With the pictures omitted, print exactly the lines below, from the one containing "ATOM 36 N N" through the one containing "ATOM 89 C CA", and nothing else.

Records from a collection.
[Start of section]

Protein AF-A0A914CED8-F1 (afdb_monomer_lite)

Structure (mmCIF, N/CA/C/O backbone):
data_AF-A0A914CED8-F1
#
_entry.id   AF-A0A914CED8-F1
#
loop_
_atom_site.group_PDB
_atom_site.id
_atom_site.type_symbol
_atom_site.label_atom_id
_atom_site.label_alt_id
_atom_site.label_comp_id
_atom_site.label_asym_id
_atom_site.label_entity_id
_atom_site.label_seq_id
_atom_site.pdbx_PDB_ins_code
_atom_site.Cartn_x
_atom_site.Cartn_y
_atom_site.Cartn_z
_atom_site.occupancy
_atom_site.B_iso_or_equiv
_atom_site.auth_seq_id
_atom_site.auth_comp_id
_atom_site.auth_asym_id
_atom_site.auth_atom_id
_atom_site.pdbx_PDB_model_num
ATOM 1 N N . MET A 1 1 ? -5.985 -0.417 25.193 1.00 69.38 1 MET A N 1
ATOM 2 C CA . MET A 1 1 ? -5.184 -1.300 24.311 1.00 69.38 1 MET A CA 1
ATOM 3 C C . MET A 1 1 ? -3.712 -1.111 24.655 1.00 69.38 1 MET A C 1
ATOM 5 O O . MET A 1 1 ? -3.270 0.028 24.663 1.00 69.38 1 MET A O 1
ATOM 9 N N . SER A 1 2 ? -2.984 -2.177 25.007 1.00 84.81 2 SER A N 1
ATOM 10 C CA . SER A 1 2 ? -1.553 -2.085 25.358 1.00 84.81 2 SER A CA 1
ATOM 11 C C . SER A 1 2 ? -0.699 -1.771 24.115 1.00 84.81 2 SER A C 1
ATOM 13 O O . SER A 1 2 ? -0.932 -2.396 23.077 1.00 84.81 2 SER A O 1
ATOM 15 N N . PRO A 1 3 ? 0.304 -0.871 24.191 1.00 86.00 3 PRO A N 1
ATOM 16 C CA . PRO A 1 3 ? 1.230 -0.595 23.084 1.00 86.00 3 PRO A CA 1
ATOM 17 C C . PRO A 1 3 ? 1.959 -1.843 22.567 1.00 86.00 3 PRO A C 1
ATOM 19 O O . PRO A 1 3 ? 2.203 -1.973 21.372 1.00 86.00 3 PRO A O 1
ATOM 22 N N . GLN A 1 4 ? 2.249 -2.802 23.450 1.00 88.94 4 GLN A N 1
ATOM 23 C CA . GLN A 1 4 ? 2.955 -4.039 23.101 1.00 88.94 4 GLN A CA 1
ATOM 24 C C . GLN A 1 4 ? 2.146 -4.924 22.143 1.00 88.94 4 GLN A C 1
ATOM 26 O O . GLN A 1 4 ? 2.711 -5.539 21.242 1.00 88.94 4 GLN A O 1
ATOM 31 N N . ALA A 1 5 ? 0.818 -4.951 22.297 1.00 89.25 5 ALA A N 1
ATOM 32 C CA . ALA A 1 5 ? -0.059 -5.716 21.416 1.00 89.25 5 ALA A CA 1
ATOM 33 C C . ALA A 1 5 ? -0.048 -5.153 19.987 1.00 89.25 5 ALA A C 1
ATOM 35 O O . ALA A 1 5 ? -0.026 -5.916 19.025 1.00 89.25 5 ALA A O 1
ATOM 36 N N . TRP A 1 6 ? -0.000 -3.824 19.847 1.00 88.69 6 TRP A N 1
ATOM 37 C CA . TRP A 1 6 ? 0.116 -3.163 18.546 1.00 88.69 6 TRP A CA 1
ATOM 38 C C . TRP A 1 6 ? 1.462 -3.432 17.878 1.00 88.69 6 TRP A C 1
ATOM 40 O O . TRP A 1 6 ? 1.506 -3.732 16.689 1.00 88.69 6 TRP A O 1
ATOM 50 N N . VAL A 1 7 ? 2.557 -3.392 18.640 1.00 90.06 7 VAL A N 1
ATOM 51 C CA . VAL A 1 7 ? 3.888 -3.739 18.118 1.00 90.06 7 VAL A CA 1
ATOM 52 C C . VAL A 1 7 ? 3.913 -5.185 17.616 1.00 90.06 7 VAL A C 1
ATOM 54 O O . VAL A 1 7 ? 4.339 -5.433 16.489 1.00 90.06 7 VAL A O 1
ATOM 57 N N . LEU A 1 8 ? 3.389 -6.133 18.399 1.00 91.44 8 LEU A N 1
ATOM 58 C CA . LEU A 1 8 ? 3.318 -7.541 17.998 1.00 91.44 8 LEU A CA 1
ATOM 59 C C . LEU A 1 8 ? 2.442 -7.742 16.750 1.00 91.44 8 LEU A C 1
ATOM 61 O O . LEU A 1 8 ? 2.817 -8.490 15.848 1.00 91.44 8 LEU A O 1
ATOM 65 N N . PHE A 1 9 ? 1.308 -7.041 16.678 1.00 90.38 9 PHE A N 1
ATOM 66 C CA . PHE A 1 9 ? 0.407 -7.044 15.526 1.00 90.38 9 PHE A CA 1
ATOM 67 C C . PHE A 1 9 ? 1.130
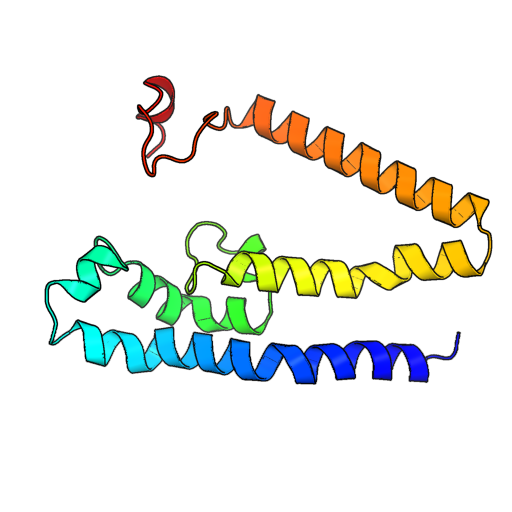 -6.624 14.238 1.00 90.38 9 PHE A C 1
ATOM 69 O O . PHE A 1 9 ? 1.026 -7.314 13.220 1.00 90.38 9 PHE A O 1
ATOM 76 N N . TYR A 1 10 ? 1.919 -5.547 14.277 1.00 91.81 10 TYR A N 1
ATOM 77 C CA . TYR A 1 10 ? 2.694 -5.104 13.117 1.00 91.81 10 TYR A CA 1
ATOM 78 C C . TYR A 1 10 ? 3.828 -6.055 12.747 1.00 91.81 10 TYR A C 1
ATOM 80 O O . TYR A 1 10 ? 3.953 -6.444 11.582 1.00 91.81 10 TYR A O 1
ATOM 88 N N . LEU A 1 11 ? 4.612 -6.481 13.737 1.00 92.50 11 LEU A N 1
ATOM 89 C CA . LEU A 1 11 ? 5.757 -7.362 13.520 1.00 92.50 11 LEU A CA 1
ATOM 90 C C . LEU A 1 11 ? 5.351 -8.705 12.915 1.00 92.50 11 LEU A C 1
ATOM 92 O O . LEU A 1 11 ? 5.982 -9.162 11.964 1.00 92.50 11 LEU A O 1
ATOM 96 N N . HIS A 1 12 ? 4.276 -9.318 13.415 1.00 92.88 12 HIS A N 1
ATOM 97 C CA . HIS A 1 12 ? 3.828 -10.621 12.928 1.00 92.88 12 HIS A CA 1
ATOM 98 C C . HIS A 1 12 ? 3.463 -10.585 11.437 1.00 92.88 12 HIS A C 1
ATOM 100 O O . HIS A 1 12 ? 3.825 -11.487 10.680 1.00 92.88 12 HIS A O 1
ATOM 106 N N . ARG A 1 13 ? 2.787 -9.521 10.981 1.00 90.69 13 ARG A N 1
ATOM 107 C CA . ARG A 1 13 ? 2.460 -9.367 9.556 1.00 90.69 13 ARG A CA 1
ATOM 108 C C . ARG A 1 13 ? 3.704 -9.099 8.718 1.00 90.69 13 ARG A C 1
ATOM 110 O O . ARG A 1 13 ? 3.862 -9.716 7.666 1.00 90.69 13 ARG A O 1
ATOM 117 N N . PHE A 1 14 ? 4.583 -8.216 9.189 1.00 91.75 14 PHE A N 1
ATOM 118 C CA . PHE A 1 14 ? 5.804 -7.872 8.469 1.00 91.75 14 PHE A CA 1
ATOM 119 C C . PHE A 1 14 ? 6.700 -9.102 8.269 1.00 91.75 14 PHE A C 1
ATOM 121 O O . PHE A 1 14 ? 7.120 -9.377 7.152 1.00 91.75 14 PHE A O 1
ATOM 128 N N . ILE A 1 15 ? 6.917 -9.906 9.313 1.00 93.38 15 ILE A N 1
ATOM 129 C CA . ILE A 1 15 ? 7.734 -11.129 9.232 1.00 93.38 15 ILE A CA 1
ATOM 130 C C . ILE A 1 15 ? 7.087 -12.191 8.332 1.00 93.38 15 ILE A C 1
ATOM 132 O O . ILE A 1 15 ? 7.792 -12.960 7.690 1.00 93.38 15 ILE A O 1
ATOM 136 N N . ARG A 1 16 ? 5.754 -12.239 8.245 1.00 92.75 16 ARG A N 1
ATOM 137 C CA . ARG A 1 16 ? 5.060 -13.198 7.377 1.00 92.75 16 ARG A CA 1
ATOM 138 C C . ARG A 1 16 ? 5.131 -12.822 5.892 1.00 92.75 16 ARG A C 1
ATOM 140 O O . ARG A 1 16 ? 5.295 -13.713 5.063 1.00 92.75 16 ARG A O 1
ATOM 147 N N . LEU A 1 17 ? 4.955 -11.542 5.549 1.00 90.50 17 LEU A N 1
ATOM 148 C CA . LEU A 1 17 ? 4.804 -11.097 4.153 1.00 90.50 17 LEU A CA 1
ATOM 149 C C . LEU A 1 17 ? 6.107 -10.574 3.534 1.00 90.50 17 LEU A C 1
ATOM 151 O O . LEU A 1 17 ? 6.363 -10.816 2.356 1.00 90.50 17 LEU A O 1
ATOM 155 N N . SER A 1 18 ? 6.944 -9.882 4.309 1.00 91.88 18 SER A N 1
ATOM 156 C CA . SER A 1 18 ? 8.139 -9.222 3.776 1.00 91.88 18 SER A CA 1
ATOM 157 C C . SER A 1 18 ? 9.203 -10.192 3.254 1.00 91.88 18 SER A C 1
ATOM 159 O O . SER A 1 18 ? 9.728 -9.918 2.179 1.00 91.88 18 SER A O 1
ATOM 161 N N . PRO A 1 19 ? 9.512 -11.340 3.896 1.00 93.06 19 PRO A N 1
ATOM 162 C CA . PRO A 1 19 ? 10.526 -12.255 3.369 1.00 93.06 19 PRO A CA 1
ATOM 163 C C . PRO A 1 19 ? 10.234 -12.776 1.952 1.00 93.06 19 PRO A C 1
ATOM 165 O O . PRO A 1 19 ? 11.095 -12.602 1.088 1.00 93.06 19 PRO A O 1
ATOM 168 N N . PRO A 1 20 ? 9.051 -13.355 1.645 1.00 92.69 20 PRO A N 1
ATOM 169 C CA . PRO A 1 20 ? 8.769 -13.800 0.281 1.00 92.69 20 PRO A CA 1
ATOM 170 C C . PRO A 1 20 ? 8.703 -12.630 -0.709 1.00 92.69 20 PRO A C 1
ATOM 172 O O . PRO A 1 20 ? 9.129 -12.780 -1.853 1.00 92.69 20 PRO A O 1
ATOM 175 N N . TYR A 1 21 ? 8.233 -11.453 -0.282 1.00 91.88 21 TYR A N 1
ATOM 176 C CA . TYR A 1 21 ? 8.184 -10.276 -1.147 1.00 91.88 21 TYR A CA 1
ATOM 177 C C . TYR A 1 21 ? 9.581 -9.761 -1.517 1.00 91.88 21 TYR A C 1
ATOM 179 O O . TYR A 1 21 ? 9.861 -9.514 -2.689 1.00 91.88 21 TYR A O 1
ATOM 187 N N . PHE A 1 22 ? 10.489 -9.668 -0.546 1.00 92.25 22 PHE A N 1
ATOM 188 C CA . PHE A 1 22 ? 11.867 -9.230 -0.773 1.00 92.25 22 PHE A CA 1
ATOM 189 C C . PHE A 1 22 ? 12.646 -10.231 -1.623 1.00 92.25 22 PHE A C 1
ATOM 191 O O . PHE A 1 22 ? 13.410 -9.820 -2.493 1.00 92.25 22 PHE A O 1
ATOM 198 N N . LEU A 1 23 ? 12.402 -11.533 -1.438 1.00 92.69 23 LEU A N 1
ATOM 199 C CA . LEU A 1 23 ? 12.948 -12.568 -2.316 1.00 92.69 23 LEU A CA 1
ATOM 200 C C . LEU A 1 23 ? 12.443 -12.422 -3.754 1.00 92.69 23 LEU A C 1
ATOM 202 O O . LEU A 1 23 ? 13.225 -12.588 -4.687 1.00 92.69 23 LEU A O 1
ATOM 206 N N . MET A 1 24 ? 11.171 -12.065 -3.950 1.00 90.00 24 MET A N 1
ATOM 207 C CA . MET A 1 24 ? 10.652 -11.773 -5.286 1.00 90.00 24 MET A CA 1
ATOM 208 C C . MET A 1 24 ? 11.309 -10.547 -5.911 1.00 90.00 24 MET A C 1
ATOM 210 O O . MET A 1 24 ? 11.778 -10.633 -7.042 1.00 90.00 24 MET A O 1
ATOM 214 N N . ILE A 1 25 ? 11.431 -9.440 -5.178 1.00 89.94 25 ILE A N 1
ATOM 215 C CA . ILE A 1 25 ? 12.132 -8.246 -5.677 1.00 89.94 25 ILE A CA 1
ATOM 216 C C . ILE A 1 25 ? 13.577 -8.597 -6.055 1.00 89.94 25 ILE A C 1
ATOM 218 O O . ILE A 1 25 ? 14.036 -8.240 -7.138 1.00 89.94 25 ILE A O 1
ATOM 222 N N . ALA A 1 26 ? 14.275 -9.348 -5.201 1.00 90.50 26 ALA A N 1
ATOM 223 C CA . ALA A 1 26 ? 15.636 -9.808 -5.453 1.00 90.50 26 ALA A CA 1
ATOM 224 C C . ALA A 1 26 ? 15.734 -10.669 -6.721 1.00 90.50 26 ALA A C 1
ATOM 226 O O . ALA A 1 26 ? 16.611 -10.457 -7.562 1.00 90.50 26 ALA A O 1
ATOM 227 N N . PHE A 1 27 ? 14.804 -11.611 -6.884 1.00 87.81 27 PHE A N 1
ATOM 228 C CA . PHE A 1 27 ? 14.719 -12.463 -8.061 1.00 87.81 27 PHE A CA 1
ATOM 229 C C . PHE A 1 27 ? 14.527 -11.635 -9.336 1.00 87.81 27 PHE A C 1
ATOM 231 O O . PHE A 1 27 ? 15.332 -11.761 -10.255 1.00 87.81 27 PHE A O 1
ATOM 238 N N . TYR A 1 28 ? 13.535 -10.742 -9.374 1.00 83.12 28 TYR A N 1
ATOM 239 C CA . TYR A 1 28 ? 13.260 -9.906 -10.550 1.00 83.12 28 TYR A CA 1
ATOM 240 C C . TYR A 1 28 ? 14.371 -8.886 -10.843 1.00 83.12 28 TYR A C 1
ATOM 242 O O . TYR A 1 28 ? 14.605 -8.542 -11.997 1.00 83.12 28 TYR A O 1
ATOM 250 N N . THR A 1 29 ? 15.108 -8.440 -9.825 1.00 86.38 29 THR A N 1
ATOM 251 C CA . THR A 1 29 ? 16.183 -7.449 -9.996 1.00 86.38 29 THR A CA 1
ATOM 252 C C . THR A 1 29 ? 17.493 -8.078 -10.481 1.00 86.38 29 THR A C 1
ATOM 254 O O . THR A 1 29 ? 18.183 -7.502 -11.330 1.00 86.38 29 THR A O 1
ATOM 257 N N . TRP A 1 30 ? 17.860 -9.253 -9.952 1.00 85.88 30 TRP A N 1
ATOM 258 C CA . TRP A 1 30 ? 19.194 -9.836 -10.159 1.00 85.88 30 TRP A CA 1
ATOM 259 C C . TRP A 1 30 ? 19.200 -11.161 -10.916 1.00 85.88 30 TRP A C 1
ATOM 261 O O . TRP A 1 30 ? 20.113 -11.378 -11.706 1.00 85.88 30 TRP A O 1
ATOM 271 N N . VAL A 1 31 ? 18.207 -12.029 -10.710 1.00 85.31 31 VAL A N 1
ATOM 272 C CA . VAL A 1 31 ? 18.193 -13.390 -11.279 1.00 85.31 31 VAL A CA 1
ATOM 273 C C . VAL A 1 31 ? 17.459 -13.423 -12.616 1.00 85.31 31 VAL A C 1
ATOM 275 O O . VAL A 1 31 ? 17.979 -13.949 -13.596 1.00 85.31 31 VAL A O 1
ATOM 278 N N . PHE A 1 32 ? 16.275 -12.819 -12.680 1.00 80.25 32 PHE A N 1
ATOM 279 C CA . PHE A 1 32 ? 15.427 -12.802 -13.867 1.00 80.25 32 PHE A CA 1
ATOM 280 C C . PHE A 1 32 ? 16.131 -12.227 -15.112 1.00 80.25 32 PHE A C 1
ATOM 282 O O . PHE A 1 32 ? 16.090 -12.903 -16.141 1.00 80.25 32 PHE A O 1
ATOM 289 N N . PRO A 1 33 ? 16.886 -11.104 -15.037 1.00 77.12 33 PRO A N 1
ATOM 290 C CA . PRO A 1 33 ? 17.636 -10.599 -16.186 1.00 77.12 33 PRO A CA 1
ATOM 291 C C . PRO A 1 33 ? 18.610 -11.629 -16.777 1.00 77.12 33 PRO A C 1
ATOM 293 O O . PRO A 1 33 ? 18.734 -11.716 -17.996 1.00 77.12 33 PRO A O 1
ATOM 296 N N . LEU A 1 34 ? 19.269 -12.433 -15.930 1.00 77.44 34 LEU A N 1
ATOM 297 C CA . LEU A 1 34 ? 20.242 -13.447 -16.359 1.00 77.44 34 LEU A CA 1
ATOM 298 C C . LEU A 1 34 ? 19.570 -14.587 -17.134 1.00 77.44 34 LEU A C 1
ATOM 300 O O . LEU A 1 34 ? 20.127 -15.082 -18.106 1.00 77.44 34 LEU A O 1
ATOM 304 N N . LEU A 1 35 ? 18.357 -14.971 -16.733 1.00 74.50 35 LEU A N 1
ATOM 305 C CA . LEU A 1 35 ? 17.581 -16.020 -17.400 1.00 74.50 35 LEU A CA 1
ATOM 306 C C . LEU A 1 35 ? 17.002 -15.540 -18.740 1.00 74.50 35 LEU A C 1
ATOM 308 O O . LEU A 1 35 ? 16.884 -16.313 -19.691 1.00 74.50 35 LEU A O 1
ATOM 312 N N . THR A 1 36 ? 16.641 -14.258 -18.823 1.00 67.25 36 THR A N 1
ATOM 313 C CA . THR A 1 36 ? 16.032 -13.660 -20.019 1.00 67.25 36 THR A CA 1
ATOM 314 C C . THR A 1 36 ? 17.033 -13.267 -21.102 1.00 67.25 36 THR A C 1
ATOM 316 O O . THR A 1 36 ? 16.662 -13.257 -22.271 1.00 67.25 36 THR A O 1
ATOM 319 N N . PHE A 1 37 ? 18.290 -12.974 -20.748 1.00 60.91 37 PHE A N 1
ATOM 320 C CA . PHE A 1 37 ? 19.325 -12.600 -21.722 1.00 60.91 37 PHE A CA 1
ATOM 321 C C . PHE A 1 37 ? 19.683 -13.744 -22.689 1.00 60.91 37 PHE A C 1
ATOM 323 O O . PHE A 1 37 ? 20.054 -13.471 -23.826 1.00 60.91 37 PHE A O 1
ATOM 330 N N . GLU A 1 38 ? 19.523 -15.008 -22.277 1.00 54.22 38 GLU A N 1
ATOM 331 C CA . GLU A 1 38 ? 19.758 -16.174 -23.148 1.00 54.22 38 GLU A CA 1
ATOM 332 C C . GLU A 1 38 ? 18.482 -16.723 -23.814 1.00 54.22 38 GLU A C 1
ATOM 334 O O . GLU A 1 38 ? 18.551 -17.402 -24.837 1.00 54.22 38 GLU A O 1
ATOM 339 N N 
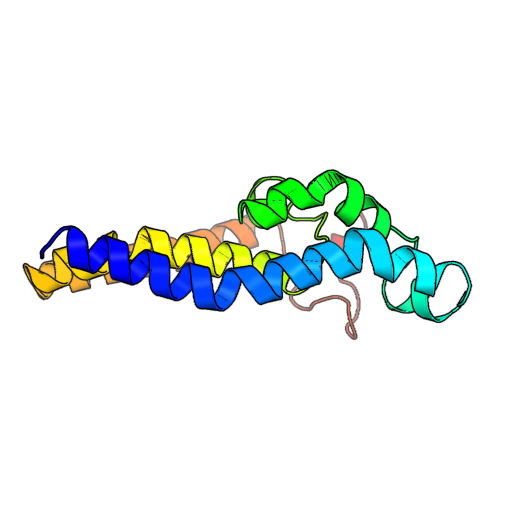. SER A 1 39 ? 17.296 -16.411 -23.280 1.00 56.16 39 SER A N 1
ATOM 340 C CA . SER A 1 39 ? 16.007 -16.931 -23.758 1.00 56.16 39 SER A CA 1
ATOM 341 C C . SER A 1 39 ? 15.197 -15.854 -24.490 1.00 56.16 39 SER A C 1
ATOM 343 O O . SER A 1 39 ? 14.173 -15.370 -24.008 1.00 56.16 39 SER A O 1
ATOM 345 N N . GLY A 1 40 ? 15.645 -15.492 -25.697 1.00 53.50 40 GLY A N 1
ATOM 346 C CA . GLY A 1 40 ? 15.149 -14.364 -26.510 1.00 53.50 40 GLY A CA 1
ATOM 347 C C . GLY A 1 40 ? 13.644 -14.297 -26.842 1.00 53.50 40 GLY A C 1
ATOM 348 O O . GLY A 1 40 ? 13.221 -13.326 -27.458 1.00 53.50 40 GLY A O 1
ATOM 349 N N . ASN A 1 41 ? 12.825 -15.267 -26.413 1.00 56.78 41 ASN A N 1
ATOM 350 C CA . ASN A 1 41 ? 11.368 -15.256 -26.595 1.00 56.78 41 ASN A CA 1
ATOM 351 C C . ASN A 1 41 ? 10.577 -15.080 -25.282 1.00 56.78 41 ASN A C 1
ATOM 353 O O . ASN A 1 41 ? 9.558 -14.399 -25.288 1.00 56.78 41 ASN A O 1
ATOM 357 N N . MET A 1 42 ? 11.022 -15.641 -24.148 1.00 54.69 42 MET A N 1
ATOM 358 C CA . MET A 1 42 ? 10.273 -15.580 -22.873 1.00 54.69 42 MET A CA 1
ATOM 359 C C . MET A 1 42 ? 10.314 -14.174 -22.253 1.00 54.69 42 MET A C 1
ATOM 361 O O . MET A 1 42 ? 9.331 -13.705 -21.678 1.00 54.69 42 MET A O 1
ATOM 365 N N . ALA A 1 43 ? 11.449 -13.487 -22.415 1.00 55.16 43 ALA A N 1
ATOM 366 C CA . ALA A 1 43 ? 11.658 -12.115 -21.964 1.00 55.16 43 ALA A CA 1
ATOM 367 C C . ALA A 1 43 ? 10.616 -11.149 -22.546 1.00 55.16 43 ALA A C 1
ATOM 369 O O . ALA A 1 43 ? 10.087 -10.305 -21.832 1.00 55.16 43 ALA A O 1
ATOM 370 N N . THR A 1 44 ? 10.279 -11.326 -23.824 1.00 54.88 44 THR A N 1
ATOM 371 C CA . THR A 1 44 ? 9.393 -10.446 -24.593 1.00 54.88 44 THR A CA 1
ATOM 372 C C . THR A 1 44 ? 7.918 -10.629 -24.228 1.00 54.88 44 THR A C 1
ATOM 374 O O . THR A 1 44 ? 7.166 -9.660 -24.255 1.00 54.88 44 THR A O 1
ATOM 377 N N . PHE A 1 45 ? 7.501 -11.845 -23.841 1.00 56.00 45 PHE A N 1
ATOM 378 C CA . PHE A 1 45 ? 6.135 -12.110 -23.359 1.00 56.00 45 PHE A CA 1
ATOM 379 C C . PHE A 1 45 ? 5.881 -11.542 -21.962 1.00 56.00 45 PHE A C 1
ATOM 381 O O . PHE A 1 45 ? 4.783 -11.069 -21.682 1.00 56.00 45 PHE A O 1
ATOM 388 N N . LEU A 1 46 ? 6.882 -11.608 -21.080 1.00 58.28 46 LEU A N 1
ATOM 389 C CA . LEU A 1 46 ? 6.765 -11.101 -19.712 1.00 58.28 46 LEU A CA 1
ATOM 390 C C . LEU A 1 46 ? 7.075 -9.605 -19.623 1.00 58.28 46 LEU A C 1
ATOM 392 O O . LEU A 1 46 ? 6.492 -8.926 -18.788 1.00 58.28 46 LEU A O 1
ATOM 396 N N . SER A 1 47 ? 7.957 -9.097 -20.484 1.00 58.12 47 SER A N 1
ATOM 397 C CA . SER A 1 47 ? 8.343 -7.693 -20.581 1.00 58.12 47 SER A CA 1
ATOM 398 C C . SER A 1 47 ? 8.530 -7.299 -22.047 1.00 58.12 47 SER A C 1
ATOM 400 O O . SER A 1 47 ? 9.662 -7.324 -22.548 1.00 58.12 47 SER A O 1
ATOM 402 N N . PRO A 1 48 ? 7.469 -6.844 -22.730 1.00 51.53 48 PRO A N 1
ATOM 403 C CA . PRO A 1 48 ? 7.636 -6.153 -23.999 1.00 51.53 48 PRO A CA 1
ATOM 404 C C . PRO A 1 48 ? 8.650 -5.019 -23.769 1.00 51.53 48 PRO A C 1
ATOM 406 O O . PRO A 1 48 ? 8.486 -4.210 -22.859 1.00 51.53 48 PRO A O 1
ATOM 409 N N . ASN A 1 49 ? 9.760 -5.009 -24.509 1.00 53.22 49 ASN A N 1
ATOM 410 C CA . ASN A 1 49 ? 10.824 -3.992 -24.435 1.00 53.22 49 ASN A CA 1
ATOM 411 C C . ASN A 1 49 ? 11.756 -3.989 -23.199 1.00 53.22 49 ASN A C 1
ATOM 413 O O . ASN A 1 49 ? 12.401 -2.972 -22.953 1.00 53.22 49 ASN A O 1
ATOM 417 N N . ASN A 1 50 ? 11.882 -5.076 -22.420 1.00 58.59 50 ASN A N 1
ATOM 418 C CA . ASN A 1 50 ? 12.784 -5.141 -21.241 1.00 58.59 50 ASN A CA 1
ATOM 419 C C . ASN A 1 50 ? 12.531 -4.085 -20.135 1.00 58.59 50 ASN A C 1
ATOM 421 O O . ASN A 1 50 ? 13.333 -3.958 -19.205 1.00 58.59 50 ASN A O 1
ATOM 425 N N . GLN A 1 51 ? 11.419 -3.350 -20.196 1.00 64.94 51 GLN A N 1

[End of section]

Response.
ATOM 36 N N . TRP A 1 6 ? -0.000 -3.824 19.847 1.00 88.69 6 TRP A N 1
ATOM 37 C CA . TRP A 1 6 ? 0.116 -3.163 18.546 1.00 88.69 6 TRP A CA 1
ATOM 38 C C . TRP A 1 6 ? 1.462 -3.432 17.878 1.00 88.69 6 TRP A C 1
ATOM 40 O O . TRP A 1 6 ? 1.506 -3.732 16.689 1.00 88.69 6 TRP A O 1
ATOM 50 N N . VAL A 1 7 ? 2.557 -3.392 18.640 1.00 90.06 7 VAL A N 1
ATOM 51 C CA . VAL A 1 7 ? 3.888 -3.739 18.118 1.00 90.06 7 VAL A CA 1
ATOM 52 C C . VAL A 1 7 ? 3.913 -5.185 17.616 1.00 90.06 7 VAL A C 1
ATOM 54 O O . VAL A 1 7 ? 4.339 -5.433 16.489 1.00 90.06 7 VAL A O 1
ATOM 57 N N . LEU A 1 8 ? 3.389 -6.133 18.399 1.00 91.44 8 LEU A N 1
ATOM 58 C CA . LEU A 1 8 ? 3.318 -7.541 17.998 1.00 91.44 8 LEU A CA 1
ATOM 59 C C . LEU A 1 8 ? 2.442 -7.742 16.750 1.00 91.44 8 LEU A C 1
ATOM 61 O O . LEU A 1 8 ? 2.817 -8.490 15.848 1.00 91.44 8 LEU A O 1
ATOM 65 N N . PHE A 1 9 ? 1.308 -7.041 16.678 1.00 90.38 9 PHE A N 1
ATOM 66 C CA . PHE A 1 9 ? 0.407 -7.044 15.526 1.00 90.38 9 PHE A CA 1
ATOM 67 C C . PHE A 1 9 ? 1.130
 -6.624 14.238 1.00 90.38 9 PHE A C 1
ATOM 69 O O . PHE A 1 9 ? 1.026 -7.314 13.220 1.00 90.38 9 PHE A O 1
ATOM 76 N N . TYR A 1 10 ? 1.919 -5.547 14.277 1.00 91.81 10 TYR A N 1
ATOM 77 C CA . TYR A 1 10 ? 2.694 -5.104 13.117 1.00 91.81 10 TYR A CA 1
ATOM 78 C C . TYR A 1 10 ? 3.828 -6.055 12.747 1.00 91.81 10 TYR A C 1
ATOM 80 O O . TYR A 1 10 ? 3.953 -6.444 11.582 1.00 91.81 10 TYR A O 1
ATOM 88 N N . LEU A 1 11 ? 4.612 -6.481 13.737 1.00 92.50 11 LEU A N 1
ATOM 89 C CA . LEU A 1 11 ? 5.757 -7.362 13.520 1.00 92.50 11 LEU A CA 1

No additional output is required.